§ **PROBLEM DESCRIPTION**
Transcribe the listing word for word. Begin at its first line and end with the line containing "ATOM 24 O O".

§ **GIVEN RECORDS**
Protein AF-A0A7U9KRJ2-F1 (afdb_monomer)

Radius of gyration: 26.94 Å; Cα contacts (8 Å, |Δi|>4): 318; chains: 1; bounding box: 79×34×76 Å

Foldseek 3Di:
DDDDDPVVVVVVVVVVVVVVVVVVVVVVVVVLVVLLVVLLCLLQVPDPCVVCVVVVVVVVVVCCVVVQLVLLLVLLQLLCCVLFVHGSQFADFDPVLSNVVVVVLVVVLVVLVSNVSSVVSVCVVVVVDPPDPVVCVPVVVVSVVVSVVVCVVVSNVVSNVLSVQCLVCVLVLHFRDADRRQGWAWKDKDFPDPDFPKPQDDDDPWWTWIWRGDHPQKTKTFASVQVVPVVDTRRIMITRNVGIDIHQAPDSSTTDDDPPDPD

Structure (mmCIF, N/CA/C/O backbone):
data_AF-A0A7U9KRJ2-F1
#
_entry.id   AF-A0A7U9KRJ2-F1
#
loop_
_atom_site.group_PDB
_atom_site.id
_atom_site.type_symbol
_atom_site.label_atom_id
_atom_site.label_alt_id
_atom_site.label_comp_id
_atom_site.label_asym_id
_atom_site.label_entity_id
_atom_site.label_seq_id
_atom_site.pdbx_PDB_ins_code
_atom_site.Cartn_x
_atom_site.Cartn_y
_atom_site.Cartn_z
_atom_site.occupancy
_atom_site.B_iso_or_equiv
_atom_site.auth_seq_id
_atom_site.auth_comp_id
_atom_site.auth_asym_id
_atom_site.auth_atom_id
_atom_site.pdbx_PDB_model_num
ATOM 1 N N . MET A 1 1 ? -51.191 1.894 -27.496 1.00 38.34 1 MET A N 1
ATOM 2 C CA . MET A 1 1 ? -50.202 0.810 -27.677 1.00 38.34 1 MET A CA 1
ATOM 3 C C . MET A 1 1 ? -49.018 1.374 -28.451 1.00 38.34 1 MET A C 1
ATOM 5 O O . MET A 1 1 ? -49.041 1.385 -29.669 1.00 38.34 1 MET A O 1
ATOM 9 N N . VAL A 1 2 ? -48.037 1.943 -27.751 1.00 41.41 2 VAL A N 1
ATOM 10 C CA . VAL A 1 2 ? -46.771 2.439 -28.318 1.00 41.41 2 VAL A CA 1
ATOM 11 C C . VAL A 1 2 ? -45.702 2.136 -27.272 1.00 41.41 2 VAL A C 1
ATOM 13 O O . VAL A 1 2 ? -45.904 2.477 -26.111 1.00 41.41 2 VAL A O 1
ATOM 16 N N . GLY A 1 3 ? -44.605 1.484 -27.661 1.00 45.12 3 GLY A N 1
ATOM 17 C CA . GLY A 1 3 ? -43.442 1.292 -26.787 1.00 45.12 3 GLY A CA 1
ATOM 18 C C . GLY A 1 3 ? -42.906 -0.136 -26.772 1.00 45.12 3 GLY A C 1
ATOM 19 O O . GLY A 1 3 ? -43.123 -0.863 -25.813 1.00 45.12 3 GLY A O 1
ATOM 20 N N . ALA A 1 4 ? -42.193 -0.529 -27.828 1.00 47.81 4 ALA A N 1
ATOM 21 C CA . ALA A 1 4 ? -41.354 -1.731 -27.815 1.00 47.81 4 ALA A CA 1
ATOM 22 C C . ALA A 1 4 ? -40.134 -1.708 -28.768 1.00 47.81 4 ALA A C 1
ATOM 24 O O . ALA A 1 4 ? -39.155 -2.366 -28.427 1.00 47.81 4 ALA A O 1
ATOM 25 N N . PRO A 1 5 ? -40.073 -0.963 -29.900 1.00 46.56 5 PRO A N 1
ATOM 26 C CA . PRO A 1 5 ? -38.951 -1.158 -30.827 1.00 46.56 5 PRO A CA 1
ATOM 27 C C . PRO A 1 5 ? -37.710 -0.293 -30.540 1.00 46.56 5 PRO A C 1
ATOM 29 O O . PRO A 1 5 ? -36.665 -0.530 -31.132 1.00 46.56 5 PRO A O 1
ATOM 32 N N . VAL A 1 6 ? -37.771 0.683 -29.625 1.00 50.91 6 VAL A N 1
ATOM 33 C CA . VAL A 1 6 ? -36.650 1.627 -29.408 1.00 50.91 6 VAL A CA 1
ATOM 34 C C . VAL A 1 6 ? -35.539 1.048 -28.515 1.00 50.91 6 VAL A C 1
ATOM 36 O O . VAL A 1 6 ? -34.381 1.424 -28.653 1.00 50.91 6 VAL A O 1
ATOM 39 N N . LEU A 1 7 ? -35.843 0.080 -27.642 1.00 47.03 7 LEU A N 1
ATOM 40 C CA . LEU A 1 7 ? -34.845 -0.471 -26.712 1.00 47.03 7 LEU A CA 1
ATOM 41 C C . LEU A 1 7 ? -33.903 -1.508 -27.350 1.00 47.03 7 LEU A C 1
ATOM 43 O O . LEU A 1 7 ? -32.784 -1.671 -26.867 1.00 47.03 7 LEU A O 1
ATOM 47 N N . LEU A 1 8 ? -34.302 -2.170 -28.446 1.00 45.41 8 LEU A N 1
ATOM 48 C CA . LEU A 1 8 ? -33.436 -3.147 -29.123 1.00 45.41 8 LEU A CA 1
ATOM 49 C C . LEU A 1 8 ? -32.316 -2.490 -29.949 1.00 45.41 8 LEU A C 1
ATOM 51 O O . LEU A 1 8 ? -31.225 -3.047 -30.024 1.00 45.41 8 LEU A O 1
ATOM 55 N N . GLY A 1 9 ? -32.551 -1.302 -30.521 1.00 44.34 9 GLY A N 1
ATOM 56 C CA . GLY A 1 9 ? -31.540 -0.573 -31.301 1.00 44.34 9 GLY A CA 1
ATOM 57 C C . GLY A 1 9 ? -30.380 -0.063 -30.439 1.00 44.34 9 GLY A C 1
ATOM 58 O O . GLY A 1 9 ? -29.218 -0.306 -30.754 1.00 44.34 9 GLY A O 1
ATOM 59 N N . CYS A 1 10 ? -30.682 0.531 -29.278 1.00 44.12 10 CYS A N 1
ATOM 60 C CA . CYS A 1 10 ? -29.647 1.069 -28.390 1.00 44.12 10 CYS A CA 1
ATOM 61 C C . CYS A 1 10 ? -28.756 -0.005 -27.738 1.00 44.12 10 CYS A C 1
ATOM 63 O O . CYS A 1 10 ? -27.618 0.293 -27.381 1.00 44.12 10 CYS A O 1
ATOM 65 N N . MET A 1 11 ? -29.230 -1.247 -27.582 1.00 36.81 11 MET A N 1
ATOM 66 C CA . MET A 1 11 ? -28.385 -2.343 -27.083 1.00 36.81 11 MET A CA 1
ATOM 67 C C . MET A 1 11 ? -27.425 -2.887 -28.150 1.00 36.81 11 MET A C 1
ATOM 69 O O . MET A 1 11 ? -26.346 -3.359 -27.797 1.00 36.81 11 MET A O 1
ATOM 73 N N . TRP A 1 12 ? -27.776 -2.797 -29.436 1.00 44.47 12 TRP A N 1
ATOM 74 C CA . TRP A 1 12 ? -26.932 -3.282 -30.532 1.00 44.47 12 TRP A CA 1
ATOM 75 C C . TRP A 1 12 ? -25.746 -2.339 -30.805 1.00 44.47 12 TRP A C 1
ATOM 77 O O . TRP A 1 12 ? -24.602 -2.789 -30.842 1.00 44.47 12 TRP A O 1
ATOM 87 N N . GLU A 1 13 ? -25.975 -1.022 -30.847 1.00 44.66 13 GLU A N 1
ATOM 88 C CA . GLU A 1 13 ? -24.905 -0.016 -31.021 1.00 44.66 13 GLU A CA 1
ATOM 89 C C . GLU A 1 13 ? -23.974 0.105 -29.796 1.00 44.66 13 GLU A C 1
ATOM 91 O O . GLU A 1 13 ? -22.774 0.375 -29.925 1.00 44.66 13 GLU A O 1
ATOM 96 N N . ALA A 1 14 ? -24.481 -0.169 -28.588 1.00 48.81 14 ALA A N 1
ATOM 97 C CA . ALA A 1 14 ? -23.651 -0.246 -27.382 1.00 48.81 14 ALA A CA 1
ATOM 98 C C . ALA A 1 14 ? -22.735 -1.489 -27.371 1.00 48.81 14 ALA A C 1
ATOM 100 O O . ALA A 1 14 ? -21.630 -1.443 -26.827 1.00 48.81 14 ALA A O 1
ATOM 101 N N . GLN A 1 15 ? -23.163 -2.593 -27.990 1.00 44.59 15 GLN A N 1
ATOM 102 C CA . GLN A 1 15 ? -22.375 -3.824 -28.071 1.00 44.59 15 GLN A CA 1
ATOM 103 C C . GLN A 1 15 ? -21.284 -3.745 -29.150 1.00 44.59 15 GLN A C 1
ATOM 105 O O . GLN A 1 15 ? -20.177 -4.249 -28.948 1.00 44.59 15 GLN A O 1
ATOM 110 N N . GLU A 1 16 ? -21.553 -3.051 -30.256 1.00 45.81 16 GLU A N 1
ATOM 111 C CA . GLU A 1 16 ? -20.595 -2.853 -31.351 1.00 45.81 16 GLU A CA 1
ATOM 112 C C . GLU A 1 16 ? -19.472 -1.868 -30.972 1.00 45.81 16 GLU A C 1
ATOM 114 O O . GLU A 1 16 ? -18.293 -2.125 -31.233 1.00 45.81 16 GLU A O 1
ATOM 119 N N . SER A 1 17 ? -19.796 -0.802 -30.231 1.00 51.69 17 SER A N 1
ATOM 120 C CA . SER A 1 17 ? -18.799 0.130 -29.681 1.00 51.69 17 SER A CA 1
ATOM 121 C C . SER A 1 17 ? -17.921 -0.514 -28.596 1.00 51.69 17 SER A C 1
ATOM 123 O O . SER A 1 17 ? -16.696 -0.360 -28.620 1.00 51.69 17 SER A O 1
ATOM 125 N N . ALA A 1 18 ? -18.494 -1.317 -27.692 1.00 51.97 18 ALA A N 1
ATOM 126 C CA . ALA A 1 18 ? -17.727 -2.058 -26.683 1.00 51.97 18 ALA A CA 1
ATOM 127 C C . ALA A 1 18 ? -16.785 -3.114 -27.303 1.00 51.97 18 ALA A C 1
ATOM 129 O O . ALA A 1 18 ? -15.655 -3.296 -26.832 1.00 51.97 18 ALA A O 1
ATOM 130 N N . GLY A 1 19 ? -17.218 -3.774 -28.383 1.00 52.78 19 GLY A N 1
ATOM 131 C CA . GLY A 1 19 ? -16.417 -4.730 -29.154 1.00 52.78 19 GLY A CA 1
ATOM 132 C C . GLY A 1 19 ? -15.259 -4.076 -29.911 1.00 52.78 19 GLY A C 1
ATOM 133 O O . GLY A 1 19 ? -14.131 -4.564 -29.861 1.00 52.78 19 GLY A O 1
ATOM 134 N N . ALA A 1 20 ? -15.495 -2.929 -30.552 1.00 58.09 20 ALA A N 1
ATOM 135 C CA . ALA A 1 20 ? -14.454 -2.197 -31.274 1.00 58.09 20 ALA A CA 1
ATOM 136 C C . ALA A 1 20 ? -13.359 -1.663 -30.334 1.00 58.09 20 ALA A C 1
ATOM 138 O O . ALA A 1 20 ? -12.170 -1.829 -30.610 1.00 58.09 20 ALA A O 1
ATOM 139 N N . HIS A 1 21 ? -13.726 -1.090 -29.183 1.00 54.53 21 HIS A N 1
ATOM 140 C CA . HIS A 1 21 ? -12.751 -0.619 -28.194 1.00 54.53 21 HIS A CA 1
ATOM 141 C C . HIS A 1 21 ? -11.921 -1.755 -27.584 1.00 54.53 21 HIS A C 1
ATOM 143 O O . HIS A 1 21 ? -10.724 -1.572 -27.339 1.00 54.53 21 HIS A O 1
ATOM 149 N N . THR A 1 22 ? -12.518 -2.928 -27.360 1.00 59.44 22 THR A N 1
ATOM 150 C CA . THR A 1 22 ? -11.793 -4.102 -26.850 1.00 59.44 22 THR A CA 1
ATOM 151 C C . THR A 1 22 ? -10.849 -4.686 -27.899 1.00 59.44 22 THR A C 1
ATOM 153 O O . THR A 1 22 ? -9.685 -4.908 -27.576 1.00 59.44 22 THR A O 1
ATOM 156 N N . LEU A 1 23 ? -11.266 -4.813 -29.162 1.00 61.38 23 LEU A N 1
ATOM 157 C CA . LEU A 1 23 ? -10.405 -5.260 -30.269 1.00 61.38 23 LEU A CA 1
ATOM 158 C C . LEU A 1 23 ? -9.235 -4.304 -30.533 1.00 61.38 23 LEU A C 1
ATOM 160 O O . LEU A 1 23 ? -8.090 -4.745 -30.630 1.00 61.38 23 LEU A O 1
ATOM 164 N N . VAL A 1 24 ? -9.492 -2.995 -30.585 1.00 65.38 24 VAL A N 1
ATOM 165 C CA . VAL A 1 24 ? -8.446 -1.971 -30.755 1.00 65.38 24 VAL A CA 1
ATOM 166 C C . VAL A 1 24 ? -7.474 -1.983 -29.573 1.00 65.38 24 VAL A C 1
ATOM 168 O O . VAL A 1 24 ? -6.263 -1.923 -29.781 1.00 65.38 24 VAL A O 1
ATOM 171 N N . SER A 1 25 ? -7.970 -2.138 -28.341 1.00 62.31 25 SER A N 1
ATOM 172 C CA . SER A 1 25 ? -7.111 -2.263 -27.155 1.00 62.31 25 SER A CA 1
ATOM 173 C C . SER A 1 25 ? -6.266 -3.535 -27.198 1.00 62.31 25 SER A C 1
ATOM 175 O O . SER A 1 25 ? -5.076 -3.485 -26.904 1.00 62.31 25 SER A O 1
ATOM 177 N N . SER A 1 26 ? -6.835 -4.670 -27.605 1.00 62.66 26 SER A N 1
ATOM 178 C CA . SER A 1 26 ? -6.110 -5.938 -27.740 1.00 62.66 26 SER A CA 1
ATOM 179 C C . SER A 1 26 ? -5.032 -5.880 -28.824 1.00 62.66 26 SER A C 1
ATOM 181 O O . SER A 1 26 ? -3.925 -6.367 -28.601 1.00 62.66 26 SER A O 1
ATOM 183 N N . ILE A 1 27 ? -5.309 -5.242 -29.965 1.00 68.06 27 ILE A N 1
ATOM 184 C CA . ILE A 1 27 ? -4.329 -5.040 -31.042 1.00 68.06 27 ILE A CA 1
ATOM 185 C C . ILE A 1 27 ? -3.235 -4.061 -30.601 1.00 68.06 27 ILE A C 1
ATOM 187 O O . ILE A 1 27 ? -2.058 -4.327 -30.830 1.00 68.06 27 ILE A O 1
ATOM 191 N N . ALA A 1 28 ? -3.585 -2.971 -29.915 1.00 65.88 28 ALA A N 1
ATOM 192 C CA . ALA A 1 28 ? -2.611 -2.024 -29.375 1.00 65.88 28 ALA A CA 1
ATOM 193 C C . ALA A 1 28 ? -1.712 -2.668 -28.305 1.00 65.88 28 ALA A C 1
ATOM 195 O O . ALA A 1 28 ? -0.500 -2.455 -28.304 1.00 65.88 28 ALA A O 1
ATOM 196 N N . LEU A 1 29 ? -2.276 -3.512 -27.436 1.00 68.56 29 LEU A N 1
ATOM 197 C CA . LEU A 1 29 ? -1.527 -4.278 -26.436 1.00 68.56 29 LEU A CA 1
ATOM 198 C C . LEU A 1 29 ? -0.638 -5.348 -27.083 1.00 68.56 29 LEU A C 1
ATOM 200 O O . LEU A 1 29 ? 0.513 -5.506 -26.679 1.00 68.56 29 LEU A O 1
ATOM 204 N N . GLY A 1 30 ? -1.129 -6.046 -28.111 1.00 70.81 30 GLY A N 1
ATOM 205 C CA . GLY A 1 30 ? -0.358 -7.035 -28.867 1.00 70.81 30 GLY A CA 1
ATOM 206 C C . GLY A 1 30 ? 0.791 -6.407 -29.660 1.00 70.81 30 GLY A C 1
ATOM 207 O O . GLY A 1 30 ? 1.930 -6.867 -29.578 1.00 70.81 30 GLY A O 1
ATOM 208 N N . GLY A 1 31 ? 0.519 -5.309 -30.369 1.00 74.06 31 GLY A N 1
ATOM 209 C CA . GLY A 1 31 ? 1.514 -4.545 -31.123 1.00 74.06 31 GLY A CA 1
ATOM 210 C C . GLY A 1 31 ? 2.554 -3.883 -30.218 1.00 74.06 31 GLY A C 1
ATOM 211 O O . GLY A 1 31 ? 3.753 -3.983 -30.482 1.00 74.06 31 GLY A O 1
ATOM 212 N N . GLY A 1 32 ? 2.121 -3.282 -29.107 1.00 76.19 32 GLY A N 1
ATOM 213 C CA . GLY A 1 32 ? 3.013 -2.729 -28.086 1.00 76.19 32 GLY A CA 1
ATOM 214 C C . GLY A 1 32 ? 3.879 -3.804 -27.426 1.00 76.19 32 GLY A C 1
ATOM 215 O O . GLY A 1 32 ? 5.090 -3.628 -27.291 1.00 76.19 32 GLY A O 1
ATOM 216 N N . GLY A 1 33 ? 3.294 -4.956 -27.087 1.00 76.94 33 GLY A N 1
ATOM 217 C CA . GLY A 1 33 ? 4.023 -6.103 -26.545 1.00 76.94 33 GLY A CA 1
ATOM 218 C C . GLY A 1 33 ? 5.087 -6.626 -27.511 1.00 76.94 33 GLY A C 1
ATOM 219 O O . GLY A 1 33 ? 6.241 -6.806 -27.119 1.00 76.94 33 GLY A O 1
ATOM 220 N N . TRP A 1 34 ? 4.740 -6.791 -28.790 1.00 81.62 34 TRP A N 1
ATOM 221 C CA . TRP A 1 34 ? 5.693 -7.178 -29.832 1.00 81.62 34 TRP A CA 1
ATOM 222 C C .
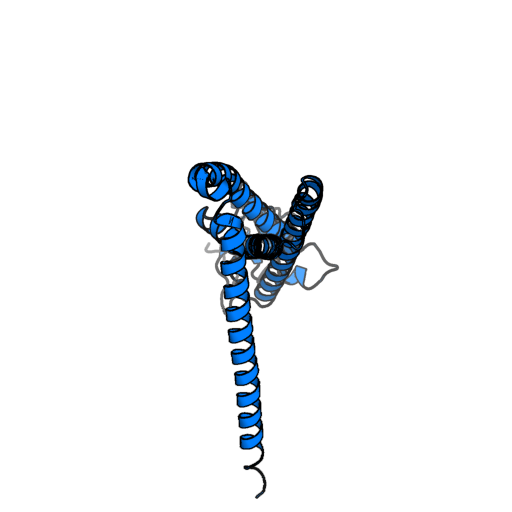 TRP A 1 34 ? 6.833 -6.166 -29.968 1.00 81.62 34 TRP A C 1
ATOM 224 O O . TRP A 1 34 ? 8.000 -6.559 -30.003 1.00 81.62 34 TRP A O 1
ATOM 234 N N . PHE A 1 35 ? 6.517 -4.869 -29.982 1.00 81.81 35 PHE A N 1
ATOM 235 C CA . PHE A 1 35 ? 7.508 -3.796 -30.068 1.00 81.81 35 PHE A CA 1
ATOM 236 C C . PHE A 1 35 ? 8.509 -3.839 -28.907 1.00 81.81 35 PHE A C 1
ATOM 238 O O . PHE A 1 35 ? 9.719 -3.745 -29.141 1.00 81.81 35 PHE A O 1
ATOM 245 N N . ILE A 1 36 ? 8.019 -4.042 -27.679 1.00 80.69 36 ILE A N 1
ATOM 246 C CA . ILE A 1 36 ? 8.850 -4.155 -26.475 1.00 80.69 36 ILE A CA 1
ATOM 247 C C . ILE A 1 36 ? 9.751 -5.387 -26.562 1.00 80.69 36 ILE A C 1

§ **RESPONSE**
Protein AF-A0A7U9KRJ2-F1 (afdb_monomer)

Radius of gyration: 26.94 Å; Cα contacts (8 Å, |Δi|>4): 318; chains: 1; bounding box: 79×34×76 Å

Foldseek 3Di:
DDDDDPVVVVVVVVVVVVVVVVVVVVVVVVVLVVLLVVLLCLLQVPDPCVVCVVVVVVVVVVCCVVVQLVLLLVLLQLLCCVLFVHGSQFADFDPVLSNVVVVVLVVVLVVLVSNVSSVVSVCVVVVVDPPDPVVCVPVVVVSVVVSVVVCVVVSNVVSNVLSVQCLVCVLVLHFRDADRRQGWAWKDKDFPDPDFPKPQDDDDPWWTWIWRGDHPQKTKTFASVQVVPVVDTRRIMITRNVGIDIHQAPDSSTTDDDPPDPD

Structure (mmCIF, N/CA/C/O backbone):
data_AF-A0A7U9KRJ2-F1
#
_entry.id   AF-A0A7U9KRJ2-F1
#
loop_
_atom_site.group_PDB
_atom_site.id
_atom_site.type_symbol
_atom_site.label_atom_id
_atom_site.label_alt_id
_atom_site.label_comp_id
_atom_site.label_asym_id
_atom_site.label_entity_id
_atom_site.label_seq_id
_atom_site.pdbx_PDB_ins_code
_atom_site.Cartn_x
_atom_site.Cartn_y
_atom_site.Cartn_z
_atom_site.occupancy
_atom_site.B_iso_or_equiv
_atom_site.auth_seq_id
_atom_site.auth_comp_id
_atom_site.auth_asym_id
_atom_site.auth_atom_id
_atom_site.pdbx_PDB_model_num
ATOM 1 N N . MET A 1 1 ? -51.191 1.894 -27.496 1.00 38.34 1 MET A N 1
ATOM 2 C CA . MET A 1 1 ? -50.202 0.810 -27.677 1.00 38.34 1 MET A CA 1
ATOM 3 C C . MET A 1 1 ? -49.018 1.374 -28.451 1.00 38.34 1 MET A C 1
ATOM 5 O O . MET A 1 1 ? -49.041 1.385 -29.669 1.00 38.34 1 MET A O 1
ATOM 9 N N . VAL A 1 2 ? -48.037 1.943 -27.751 1.00 41.41 2 VAL A N 1
ATOM 10 C CA . VAL A 1 2 ? -46.771 2.439 -28.318 1.00 41.41 2 VAL A CA 1
ATOM 11 C C . VAL A 1 2 ? -45.702 2.136 -27.272 1.00 41.41 2 VAL A C 1
ATOM 13 O O . VAL A 1 2 ? -45.904 2.477 -26.111 1.00 41.41 2 VAL A O 1
ATOM 16 N N . GLY A 1 3 ? -44.605 1.484 -27.661 1.00 45.12 3 GLY A N 1
ATOM 17 C CA . GLY A 1 3 ? -43.442 1.292 -26.787 1.00 45.12 3 GLY A CA 1
ATOM 18 C C . GLY A 1 3 ? -42.906 -0.136 -26.772 1.00 45.12 3 GLY A C 1
ATOM 19 O O . GLY A 1 3 ? -43.123 -0.863 -25.813 1.00 45.12 3 GLY A O 1
ATOM 20 N N . ALA A 1 4 ? -42.193 -0.529 -27.828 1.00 47.81 4 ALA A N 1
ATOM 21 C CA . ALA A 1 4 ? -41.354 -1.731 -27.815 1.00 47.81 4 ALA A CA 1
ATOM 22 C C . ALA A 1 4 ? -40.134 -1.708 -28.768 1.00 47.81 4 ALA A C 1
ATOM 24 O O . ALA A 1 4 ? -39.155 -2.366 -28.427 1.00 47.81 4 ALA A O 1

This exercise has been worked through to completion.